Items from a dataset:
▼

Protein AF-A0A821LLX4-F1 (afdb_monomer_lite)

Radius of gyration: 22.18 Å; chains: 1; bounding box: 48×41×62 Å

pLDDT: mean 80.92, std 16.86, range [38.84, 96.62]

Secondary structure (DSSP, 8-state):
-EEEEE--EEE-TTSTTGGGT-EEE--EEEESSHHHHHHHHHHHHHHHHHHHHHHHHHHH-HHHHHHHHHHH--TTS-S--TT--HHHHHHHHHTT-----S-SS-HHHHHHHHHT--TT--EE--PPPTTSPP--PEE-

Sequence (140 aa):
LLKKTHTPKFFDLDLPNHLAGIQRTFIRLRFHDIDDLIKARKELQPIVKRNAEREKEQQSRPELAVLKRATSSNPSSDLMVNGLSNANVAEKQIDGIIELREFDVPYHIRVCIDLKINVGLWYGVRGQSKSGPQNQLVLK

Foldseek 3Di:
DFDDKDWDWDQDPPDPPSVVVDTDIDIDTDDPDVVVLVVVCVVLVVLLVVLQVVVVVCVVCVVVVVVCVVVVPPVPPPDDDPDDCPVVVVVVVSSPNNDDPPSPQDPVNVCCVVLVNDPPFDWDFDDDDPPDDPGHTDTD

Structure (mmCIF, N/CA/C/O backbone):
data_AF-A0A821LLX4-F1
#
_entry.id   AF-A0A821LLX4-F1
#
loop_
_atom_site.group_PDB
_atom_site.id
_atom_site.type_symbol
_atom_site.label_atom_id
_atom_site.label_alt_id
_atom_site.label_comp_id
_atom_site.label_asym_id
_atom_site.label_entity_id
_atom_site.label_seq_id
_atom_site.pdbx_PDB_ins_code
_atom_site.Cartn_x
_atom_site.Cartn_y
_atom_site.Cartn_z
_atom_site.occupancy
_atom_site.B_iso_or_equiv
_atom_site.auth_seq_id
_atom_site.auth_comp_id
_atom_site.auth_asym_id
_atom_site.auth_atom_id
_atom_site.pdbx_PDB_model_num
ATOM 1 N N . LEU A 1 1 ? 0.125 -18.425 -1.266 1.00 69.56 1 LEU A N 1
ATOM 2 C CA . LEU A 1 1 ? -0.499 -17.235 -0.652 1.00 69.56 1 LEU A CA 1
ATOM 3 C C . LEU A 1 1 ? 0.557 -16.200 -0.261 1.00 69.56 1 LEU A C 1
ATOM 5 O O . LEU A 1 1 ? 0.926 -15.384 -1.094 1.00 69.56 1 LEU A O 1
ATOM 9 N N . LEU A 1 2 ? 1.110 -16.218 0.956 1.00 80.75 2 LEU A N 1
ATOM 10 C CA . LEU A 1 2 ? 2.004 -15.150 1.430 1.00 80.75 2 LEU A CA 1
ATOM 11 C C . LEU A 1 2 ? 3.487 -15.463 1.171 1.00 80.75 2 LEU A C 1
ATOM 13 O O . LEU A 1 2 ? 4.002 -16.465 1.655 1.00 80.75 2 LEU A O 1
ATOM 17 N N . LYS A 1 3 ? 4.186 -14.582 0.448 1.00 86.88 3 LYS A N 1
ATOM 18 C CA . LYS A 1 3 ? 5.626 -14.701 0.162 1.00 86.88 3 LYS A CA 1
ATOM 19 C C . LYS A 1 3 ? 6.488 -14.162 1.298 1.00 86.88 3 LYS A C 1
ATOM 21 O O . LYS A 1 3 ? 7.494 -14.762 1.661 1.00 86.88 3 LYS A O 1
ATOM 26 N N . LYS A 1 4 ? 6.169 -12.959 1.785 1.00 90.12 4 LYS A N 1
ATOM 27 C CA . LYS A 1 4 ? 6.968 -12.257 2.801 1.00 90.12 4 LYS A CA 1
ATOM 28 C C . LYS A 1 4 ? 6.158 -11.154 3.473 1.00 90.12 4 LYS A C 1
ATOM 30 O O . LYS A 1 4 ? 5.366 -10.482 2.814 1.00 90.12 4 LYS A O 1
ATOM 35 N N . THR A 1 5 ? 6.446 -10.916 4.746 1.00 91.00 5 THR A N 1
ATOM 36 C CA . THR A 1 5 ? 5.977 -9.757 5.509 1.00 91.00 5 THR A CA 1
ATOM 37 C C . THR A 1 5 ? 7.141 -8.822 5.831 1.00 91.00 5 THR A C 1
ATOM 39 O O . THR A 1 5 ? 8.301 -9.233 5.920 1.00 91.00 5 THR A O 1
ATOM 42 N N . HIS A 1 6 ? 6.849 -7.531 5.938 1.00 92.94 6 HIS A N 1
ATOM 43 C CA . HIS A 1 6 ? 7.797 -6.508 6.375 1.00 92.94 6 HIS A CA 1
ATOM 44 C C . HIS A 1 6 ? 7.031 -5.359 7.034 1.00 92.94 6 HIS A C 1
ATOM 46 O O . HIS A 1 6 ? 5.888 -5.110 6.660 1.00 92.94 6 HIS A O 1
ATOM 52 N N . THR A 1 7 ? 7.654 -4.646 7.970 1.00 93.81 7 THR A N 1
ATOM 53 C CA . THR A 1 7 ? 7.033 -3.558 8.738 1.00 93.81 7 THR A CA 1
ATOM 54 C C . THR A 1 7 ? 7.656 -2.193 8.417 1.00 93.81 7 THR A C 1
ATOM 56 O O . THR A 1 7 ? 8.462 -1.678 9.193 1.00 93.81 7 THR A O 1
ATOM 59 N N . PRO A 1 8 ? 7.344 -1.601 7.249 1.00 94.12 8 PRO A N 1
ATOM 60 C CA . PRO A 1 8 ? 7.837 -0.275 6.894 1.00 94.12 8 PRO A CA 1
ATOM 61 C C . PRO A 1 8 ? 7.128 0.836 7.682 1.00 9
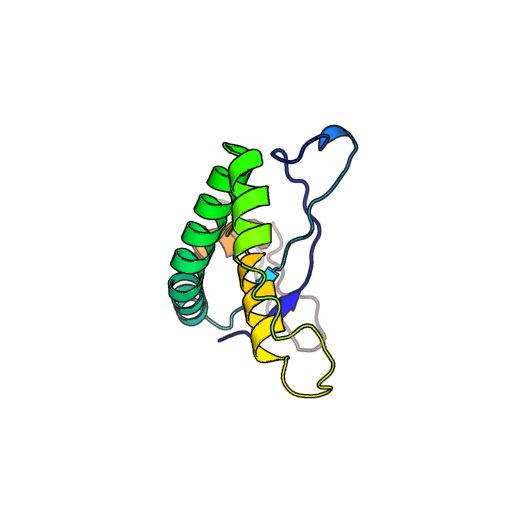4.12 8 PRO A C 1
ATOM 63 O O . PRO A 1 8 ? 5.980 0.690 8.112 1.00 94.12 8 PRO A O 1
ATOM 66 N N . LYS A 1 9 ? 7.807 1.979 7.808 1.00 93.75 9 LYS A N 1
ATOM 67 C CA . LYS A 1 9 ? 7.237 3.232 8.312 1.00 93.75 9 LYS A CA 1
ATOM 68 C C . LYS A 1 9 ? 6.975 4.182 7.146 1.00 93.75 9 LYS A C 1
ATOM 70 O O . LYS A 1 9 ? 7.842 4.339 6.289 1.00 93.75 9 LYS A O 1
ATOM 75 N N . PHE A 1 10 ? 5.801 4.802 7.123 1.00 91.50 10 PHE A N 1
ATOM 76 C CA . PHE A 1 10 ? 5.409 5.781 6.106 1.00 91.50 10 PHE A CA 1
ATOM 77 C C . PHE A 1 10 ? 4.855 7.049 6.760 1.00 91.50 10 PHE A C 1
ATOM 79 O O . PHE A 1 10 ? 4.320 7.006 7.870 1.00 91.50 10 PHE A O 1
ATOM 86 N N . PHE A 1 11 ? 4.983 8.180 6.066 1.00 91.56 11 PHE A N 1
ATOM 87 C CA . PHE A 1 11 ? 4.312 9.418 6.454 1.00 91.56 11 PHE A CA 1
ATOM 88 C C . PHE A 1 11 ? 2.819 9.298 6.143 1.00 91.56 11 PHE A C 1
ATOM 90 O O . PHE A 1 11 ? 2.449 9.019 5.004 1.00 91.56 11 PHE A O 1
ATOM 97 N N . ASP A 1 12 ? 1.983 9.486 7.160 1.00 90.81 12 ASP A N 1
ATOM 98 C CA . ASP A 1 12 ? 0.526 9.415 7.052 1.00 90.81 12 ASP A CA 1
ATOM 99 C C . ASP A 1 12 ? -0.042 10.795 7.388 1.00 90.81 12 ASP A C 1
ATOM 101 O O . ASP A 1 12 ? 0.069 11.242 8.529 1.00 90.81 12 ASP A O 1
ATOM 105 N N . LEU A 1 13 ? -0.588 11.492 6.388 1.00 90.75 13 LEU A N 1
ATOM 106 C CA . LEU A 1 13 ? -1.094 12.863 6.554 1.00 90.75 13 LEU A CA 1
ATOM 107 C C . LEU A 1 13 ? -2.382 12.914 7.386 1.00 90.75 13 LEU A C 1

▲
▼

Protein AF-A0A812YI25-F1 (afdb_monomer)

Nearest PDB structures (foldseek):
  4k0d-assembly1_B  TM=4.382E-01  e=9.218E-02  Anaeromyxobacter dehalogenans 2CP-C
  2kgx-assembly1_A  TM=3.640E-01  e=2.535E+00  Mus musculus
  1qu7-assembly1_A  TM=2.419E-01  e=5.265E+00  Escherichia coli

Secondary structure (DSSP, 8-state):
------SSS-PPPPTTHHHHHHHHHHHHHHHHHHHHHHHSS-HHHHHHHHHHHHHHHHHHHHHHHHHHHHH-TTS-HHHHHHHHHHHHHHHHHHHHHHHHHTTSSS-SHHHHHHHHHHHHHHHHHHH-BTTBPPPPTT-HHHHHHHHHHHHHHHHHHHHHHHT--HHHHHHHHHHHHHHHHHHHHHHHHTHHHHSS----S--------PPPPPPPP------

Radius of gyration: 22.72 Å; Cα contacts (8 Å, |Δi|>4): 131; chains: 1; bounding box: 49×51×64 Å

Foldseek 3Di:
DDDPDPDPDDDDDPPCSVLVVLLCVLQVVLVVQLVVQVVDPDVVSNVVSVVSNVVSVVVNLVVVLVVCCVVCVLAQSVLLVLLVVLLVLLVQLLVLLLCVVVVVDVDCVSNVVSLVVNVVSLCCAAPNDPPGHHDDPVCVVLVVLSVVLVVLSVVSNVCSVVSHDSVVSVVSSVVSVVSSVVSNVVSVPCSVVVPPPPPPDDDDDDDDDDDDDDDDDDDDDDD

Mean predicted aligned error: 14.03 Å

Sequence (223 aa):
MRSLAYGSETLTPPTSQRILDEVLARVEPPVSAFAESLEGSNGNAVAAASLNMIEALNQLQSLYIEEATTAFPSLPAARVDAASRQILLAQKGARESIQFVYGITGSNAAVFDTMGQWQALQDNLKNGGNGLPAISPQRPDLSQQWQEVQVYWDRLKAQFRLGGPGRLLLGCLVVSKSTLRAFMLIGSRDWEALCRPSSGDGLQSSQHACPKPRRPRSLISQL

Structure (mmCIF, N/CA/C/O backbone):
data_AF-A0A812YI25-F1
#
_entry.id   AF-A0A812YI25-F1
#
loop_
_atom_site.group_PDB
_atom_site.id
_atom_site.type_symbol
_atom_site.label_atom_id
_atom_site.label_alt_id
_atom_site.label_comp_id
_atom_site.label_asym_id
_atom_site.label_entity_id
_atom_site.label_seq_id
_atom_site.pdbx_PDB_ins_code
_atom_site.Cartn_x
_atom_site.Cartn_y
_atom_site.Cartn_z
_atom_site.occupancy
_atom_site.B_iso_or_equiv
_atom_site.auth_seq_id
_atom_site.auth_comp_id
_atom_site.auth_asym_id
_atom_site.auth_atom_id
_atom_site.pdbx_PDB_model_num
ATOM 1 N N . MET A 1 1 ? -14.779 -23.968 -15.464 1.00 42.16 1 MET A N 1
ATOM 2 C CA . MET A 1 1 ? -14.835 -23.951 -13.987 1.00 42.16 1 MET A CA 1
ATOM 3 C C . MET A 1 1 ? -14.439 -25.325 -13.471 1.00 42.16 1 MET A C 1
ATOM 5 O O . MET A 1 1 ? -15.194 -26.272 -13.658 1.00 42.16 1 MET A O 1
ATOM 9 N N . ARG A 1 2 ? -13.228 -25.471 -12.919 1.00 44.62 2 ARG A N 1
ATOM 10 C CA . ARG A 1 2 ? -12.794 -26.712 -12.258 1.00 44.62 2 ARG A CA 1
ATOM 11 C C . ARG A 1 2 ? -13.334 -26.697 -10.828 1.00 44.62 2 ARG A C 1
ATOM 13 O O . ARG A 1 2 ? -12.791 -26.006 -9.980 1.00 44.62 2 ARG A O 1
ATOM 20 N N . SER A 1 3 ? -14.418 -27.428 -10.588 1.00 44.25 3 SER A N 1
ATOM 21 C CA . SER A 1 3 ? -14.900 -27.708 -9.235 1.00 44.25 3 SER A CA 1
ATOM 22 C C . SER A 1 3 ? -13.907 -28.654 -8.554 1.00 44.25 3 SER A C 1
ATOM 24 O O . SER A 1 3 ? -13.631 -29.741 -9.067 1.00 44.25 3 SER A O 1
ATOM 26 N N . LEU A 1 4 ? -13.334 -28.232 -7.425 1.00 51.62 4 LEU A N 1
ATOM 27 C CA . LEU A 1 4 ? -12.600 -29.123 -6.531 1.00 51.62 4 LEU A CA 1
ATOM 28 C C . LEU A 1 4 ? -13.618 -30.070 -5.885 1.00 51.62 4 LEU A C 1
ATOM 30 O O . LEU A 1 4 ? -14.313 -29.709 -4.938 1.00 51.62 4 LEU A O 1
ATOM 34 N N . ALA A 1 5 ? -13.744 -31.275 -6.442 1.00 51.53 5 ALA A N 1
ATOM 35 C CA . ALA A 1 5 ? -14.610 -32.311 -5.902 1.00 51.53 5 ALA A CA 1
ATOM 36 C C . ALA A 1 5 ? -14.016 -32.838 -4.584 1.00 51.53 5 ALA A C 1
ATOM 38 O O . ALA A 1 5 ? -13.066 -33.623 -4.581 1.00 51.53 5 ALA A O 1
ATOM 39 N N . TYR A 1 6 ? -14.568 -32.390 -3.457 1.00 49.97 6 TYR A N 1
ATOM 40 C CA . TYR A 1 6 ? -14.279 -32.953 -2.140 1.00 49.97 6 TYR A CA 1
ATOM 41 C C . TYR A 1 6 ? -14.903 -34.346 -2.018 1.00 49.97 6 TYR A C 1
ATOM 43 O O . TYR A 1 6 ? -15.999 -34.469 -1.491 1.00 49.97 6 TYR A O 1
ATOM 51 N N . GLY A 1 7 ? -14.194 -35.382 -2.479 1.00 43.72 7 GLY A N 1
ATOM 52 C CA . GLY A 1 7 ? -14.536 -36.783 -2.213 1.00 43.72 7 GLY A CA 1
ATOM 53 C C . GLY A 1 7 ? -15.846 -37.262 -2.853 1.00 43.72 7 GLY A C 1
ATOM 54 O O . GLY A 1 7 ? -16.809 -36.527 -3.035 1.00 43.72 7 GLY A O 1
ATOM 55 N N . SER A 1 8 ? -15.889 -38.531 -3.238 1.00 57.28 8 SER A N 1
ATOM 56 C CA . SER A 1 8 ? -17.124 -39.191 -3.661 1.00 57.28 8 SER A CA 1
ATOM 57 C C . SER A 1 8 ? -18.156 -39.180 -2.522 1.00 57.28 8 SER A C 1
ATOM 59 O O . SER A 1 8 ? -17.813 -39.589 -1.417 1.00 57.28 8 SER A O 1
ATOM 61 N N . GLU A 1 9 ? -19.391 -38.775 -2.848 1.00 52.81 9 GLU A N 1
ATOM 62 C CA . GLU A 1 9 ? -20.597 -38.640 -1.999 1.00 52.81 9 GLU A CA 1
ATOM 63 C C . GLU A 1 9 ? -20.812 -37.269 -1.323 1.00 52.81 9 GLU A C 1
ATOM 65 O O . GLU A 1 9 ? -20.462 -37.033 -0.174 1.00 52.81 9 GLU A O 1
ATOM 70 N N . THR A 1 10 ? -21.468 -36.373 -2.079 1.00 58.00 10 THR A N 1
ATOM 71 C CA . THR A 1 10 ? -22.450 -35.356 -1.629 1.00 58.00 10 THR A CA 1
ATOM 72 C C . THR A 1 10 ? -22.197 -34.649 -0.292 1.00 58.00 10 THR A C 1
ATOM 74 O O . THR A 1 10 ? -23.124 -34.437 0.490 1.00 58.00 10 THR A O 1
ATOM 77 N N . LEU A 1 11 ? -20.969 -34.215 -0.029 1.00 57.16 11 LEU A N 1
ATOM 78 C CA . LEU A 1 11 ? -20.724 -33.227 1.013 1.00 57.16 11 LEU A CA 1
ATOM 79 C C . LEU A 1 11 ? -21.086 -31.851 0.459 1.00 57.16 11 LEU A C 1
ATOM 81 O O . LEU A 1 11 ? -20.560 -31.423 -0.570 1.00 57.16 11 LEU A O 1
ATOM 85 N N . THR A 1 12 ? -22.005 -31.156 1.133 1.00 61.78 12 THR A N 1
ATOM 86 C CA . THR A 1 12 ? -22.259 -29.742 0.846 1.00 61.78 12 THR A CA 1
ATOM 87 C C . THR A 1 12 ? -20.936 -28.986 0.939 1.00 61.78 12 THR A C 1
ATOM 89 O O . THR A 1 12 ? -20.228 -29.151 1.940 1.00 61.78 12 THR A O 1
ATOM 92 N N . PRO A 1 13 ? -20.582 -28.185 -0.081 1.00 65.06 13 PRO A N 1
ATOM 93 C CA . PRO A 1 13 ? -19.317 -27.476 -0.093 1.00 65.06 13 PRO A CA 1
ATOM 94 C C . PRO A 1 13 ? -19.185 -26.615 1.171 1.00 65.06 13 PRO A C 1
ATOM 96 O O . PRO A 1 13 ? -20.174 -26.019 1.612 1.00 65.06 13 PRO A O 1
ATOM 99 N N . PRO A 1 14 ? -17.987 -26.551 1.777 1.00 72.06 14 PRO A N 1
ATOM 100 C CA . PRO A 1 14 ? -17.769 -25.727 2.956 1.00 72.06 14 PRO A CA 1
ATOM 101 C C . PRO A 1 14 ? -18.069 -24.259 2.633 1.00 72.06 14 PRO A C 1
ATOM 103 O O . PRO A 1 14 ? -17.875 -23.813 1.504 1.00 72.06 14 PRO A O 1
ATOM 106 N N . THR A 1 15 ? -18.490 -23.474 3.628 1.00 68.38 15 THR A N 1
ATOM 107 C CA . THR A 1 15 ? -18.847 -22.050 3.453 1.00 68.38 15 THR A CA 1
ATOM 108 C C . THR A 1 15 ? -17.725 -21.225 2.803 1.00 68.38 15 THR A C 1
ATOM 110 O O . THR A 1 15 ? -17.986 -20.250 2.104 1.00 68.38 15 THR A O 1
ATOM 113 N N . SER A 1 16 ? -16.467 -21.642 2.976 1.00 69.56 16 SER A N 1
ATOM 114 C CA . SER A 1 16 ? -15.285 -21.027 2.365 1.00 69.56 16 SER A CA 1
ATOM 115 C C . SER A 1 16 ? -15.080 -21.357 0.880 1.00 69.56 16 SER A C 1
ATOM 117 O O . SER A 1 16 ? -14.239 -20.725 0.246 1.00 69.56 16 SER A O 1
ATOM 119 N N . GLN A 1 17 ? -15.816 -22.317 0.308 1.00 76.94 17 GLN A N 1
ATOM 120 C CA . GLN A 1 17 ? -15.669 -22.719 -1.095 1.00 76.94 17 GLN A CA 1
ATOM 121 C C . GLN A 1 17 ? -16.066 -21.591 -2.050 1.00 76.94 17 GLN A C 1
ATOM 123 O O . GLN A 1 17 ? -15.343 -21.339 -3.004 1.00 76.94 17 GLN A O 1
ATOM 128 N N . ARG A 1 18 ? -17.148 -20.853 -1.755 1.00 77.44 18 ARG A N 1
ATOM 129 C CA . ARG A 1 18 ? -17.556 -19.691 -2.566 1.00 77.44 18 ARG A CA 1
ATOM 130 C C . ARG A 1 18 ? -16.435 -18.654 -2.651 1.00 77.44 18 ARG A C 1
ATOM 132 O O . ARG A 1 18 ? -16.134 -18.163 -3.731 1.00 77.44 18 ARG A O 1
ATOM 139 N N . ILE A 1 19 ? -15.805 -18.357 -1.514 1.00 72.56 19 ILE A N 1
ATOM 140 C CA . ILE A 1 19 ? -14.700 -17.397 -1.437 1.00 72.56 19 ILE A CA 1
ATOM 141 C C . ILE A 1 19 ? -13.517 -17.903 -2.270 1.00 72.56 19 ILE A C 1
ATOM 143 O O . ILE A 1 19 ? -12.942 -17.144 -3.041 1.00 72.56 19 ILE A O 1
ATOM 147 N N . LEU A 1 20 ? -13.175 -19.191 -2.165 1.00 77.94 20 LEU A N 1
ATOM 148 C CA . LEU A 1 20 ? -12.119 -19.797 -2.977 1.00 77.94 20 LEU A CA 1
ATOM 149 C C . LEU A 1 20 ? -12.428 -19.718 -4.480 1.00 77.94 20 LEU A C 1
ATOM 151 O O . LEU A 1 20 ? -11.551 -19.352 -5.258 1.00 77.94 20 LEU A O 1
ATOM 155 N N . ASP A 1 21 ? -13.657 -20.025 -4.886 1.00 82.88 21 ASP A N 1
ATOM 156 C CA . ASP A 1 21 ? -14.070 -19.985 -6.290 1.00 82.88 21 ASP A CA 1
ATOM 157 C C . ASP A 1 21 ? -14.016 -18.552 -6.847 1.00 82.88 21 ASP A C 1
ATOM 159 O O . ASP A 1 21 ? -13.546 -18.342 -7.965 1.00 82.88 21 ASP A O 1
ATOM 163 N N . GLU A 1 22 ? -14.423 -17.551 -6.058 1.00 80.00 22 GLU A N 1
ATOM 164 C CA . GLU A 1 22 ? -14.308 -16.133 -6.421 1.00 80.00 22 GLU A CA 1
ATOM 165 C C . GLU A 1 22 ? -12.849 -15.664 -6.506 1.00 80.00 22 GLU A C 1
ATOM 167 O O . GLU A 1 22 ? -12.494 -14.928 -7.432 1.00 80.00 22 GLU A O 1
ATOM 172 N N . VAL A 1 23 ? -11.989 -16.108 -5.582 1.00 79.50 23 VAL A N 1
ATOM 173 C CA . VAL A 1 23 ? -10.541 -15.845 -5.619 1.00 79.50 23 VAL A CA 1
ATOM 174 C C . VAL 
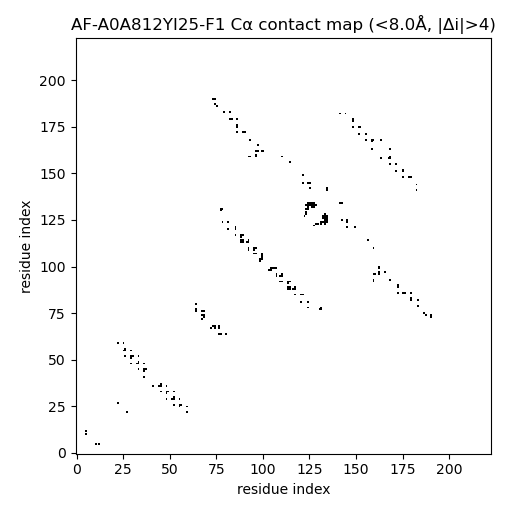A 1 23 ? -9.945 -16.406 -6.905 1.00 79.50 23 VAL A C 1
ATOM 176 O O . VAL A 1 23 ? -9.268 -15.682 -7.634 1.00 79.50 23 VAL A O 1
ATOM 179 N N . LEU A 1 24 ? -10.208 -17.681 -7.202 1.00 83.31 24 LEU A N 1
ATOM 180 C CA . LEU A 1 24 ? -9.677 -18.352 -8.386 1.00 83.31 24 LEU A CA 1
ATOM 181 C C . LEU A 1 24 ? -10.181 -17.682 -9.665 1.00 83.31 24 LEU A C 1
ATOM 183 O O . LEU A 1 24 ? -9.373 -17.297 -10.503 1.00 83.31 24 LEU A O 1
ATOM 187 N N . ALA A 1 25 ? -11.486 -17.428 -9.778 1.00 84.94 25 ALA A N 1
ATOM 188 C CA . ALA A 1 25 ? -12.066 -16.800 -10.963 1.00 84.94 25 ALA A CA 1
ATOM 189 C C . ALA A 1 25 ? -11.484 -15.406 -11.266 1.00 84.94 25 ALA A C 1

▲

> YOUR GOAL: Looking at the data above, return every line from the one with "ATOM 1 N N . MET" down to the one with "ATOM 11 C C . ARG", exactly and inclusively.

> RESULT OF THE EXERCISE:
ATOM 1 N N . MET A 1 1 ? -14.779 -23.968 -15.464 1.00 42.16 1 MET A N 1
ATOM 2 C CA . MET A 1 1 ? -14.835 -23.951 -13.987 1.00 42.16 1 MET A CA 1
ATOM 3 C C . MET A 1 1 ? -14.439 -25.325 -13.471 1.00 42.16 1 MET A C 1
ATOM 5 O O . MET A 1 1 ? -15.194 -26.272 -13.658 1.00 42.16 1 MET A O 1
ATOM 9 N N . ARG A 1 2 ? -13.228 -25.471 -12.919 1.00 44.62 2 ARG A N 1
ATOM 10 C CA . ARG A 1 2 ? -12.794 -26.712 -12.258 1.00 44.62 2 ARG A CA 1
ATOM 11 C C . ARG A 1 2 ? -13.334 -26.697 -10.828 1.00 44.62 2 ARG A C 1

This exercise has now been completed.